Let us have a look at the final solution that was accepted. The
depth of water in a well in the immediate pre-monsoon period in
summer is noted. The depth of water in the well is also measured
immediately after a rotation. The difference between the two is
treated as the characteristic of the well that determines the charge
for the well. The amount of water released into the check dams divided
by the sum of the differences for all wells is the parameter that
multiplied by the difference in level for each well gives the corresponding
water for which the well owner should be charged.
To take a simple example let us say that there are only two wells.
The first well has a depth of water of 20 m after a rotation and
a pre-monsoon level of 10 m. The second well has a depth of water
of 10 m after a rotation and a pre-monsoon level of 5 m, Let us
assume that 1500 m3 of water was released into the check dams that
recharged these wells. In this case the differences in depth are
10 m and 5 m respectively for the two wells, so the sum of differences
is 15 m. Dividing the total volume of water 1500 m3 by the sum of
differences gives us a parameter of 100 m3 per m. So the first well
would be charged for 10 x 100 = 1000 m3 and the second well for
5 x 100 = 500 m3 of the water.
Measure and consensus
Technically speaking, the wells receive not only the water released
into the check dams, but also that of seepage. Secondly, they do
not necessarily receive all the water released. Thirdly, the water
received in each well is not necessarily proportional to the difference
in depth so calculated. Yet, from the stakeholders' perspective,
the solution makes sense. The problem is to determine who pays how
much, not precisely how much water each well has: related, but distinct
problems. From the point of view of the stakeholders, they need
an agreement on principle, and a sufficiently transparent procedure
that ties cost to benefit.
The procedure presupposes a prior agreement in principle that the
water that is let into dams has to be paid for by the well owners
since it appears in their wells. Similarly, those who receive more
water should pay more. What the procedure does is to propose a simple
and transparent measure that is a reasonable common sense approximation
of who receives how much and hence who pays how much. Accurate it
may not be, but it certainly appeals to common sense that the increase
in water depth is a fair measure of the increase in amount of water
in the wells.
Deciding how much water to release and when Procedures have also
be established about how to decide how much water to release into
the check dams and when. In Mahatma Phule, the decision is generally
taken before the rotation begins. Generally the difference between
the amount of water supplied during the rotation and the assessed
demand during that rotation is released into the check dams, usually
at the end of the rotation after everyone has watered their fields.

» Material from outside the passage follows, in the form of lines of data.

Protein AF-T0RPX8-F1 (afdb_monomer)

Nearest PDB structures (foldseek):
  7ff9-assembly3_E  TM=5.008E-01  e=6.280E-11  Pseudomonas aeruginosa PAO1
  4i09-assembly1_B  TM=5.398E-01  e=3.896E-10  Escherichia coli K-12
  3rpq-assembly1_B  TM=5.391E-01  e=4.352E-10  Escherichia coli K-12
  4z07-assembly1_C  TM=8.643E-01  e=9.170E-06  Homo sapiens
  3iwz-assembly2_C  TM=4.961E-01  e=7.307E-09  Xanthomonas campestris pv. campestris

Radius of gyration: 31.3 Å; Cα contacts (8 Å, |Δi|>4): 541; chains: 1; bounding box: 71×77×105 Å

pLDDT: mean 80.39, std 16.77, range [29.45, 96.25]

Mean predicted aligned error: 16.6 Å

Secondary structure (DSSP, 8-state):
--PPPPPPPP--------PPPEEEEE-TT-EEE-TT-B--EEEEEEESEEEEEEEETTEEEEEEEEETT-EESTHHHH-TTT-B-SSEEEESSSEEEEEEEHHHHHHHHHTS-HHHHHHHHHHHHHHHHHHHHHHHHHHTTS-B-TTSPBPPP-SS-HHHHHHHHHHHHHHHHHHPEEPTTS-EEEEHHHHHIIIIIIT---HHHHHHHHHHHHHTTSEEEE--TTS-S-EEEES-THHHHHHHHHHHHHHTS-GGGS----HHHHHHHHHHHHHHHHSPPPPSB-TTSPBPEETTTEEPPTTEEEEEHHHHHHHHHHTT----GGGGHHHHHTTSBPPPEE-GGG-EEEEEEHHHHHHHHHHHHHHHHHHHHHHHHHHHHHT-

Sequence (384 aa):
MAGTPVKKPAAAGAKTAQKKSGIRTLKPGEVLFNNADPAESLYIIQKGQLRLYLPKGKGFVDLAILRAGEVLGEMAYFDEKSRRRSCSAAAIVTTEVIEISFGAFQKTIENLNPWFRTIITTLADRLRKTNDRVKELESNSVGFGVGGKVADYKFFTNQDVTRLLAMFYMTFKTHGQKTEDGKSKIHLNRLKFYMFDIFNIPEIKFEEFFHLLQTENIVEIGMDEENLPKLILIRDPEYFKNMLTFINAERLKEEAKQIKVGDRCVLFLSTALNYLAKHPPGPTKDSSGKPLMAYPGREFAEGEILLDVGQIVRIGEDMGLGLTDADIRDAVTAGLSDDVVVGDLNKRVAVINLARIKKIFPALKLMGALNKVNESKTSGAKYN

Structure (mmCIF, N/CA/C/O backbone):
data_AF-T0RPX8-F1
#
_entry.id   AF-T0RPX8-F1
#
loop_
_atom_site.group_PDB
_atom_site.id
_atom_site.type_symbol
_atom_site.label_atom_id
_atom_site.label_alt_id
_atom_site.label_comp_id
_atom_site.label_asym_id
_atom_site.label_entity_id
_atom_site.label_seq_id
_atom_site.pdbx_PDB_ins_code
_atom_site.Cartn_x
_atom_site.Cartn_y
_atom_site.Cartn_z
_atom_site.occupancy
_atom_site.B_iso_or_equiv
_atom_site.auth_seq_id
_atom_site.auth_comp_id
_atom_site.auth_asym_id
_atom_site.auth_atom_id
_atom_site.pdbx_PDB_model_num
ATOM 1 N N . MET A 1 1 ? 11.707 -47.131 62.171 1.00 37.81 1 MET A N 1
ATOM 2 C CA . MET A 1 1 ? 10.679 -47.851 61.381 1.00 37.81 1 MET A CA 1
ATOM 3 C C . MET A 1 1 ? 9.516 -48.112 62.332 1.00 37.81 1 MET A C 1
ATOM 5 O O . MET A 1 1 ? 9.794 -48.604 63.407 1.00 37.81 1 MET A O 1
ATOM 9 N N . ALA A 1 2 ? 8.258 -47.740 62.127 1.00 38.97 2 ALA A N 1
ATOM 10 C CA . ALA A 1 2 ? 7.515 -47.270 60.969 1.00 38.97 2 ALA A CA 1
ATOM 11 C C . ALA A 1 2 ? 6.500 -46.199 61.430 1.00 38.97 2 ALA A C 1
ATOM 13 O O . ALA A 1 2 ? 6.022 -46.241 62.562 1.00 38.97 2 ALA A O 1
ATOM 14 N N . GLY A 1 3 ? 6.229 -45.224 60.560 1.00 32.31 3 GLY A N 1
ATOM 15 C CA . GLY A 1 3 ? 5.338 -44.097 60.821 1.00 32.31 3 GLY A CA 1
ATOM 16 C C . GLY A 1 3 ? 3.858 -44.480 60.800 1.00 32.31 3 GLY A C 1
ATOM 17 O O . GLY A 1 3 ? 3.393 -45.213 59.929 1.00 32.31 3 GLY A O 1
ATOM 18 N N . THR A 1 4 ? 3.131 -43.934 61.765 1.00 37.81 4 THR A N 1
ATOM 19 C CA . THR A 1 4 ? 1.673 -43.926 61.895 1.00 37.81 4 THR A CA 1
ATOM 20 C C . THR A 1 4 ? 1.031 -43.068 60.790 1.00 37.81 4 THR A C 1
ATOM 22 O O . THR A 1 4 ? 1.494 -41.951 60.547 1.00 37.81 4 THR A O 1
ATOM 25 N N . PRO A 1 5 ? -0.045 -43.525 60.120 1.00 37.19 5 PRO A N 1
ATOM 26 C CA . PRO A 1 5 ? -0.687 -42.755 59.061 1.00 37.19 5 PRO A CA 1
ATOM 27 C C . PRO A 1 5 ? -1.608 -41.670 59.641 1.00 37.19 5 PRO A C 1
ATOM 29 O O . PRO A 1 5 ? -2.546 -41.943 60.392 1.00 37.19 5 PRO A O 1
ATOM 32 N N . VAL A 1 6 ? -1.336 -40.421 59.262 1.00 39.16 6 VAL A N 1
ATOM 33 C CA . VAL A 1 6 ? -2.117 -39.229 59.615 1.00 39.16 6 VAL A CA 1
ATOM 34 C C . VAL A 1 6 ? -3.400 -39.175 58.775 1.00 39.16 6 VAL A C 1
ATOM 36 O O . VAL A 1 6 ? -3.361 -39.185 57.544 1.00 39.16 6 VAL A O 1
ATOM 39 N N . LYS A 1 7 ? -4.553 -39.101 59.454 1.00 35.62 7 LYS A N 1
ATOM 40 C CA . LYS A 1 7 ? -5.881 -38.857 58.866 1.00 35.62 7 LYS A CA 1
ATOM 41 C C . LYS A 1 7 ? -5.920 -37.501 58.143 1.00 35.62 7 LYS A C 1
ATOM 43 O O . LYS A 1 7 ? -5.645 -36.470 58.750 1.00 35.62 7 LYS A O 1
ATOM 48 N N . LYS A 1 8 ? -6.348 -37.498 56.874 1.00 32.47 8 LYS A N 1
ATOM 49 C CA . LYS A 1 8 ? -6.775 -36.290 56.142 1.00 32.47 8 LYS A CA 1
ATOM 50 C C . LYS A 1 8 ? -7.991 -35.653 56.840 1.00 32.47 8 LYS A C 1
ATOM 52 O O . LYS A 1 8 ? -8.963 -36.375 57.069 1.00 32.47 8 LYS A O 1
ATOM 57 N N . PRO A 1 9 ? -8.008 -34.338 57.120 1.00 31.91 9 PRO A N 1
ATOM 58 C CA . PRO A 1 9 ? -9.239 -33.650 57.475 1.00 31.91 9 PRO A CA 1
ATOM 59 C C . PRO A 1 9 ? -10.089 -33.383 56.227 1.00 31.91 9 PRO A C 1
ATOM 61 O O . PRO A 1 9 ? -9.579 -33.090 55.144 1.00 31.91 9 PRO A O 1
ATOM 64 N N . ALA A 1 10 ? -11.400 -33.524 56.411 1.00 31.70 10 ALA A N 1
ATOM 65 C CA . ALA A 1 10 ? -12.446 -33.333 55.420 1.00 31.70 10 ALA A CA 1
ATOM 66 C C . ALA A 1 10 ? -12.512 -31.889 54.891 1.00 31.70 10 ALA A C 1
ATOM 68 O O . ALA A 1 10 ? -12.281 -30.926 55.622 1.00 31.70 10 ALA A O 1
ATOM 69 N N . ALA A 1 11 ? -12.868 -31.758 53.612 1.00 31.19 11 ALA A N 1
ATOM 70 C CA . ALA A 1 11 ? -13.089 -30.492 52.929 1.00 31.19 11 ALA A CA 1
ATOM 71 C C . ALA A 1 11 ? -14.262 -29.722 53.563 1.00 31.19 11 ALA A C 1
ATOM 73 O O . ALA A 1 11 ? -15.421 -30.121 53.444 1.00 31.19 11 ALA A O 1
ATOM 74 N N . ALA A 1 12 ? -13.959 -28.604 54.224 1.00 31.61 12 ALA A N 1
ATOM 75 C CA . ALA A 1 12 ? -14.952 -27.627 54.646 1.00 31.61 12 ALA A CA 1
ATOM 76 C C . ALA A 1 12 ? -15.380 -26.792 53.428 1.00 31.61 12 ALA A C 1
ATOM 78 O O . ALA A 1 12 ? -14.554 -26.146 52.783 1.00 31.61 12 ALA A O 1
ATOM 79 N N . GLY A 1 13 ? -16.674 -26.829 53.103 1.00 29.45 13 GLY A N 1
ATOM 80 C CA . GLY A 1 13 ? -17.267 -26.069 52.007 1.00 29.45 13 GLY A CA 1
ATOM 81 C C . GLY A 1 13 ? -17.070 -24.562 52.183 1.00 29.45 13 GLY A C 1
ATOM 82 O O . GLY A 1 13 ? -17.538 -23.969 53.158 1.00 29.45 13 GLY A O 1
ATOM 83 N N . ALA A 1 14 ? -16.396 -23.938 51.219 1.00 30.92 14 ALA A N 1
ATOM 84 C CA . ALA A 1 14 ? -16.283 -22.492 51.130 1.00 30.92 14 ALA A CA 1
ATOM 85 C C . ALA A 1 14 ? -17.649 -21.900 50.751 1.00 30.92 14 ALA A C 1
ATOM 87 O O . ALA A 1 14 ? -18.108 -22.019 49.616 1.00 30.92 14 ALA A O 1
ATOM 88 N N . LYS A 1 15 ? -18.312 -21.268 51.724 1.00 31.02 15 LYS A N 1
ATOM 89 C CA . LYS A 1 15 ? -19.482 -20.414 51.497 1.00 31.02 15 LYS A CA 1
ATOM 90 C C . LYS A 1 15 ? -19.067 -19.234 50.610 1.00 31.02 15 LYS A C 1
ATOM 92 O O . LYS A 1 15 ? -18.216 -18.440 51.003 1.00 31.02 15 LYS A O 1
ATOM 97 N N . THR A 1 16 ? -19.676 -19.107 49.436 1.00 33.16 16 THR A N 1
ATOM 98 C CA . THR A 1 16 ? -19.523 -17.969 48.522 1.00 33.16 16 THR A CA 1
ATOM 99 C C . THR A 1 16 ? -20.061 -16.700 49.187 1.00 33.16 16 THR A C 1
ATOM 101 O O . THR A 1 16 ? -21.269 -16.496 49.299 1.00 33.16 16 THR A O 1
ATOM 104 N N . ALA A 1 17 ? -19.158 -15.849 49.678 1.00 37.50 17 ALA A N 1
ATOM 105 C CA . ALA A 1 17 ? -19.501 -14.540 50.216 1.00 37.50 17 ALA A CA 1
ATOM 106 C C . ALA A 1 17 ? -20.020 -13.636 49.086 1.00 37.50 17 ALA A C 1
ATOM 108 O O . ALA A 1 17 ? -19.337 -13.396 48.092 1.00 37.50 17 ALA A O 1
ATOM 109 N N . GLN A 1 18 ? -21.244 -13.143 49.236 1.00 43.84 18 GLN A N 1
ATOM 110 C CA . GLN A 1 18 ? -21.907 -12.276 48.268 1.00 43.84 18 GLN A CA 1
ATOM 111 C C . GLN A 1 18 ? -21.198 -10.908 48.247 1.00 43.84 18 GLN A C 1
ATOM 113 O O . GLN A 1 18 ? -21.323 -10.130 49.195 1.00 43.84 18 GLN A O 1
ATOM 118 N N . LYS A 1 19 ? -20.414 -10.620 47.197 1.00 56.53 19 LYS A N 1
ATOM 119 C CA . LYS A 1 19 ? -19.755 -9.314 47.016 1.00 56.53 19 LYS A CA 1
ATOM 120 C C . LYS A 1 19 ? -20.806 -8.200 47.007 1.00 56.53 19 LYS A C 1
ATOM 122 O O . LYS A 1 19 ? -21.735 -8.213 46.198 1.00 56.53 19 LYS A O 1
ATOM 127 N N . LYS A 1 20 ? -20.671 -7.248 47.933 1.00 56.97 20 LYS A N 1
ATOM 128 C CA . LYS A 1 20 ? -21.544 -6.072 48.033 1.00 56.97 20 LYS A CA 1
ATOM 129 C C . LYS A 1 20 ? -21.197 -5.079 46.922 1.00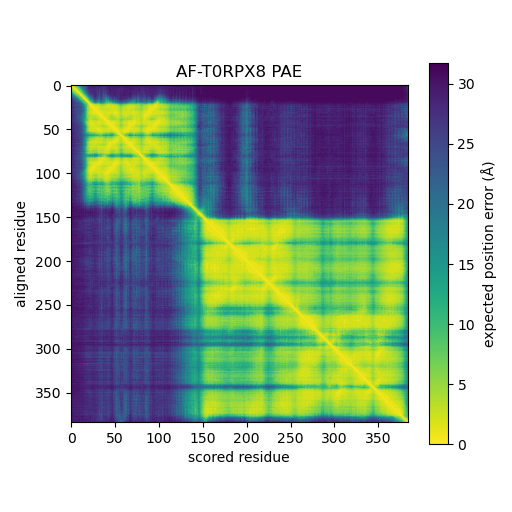 56.97 20 LYS A C 1
ATOM 131 O O . LYS A 1 20 ? -20.022 -4.813 46.694 1.00 56.97 20 LYS A O 1
ATOM 136 N N . SER A 1 21 ? -22.219 -4.535 46.263 1.00 76.00 21 SER A N 1
ATOM 137 C CA . SER A 1 21 ? -22.073 -3.400 45.343 1.00 76.00 21 SER A CA 1
ATOM 138 C C . SER A 1 21 ? -21.539 -2.176 46.099 1.00 76.00 21 SER A C 1
ATOM 140 O O . SER A 1 21 ? -21.933 -1.953 47.246 1.00 76.00 21 SER A O 1
ATOM 142 N N . GLY A 1 22 ? -20.661 -1.383 45.483 1.00 87.69 22 GLY A N 1
ATOM 143 C CA . GLY A 1 22 ? -20.020 -0.248 46.153 1.00 87.69 22 GLY A CA 1
ATOM 144 C C . GLY A 1 22 ? -19.075 0.549 45.256 1.00 87.69 22 GLY A C 1
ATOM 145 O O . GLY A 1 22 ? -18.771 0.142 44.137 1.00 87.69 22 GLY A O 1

Water is let into the upstream check dam from which it flows down
into the downstream check dams as the upstream ones fill up. An
assessment is also carried out on how much water has been stored
that year behind the main dam. If it is a good year and there is
a somewhat greater amount of water in the dam, that is taken into
account and a larger portion may be released into the check dams.
Evolving practices
Many practices are undergoing change. Recently some farmers have
begun to request the society that part or whole of their quota should
be released into the check dams instead of being delivered to their
fields directly. They are then directly charged for that portion
of their quota. They choose check dams into which the water should
be released, and it is their responsibility to provide adequate
channels. No one, of course, is allowed to lift water directly from
the check dam storage.
Initially, the monitoring of wells for purposes of assessment was
frequent and detailed. Now some sort of a convention about the relative
contribution of each well has been established and the frequency
and detail of monitoring has gone down. The practice of some farmers
having their quota released into check dams has also served to emphasise
the conventional nature of the relative contribution. Releasing
water into any specified check dam does not necessarily mean that
only those farmers will get the benefit; the water is added in different
degrees to all check dams downstream and the wells recharged from
them. However, since the farmers in the direct influence zone of
that particular check dam benefit the most, they do not mind paying
for the entire quota.
Hence, the charge that is assessed by convention and consensus may
not precisely reflect the precise share of water each well receives,
though they are reasonably correlated. This ability to evolve simple,
transparent procedures sufficiently and reasonably close to actual
water shares to determine who is to pay how much is, in fact, the
strong point of the Ozar experience.
What about Banganga and Jay Yogeshwar?
Given Mahatma Phule’s successful co-management, a question
naturally arises – why have Banganga and Jay Yogeshwar not
followed Mahatma Phule in this respect? This question was discussed
with SPK and the farmer activists. One strand of thinking was that,
it is happening, but at a slower pace. For example, Jay Yogeshwar
tried releasing water into the check dams a couple of years. In
Banganga, last year, farmers on their own de-silted some of the
check dams and asked that water be let into them.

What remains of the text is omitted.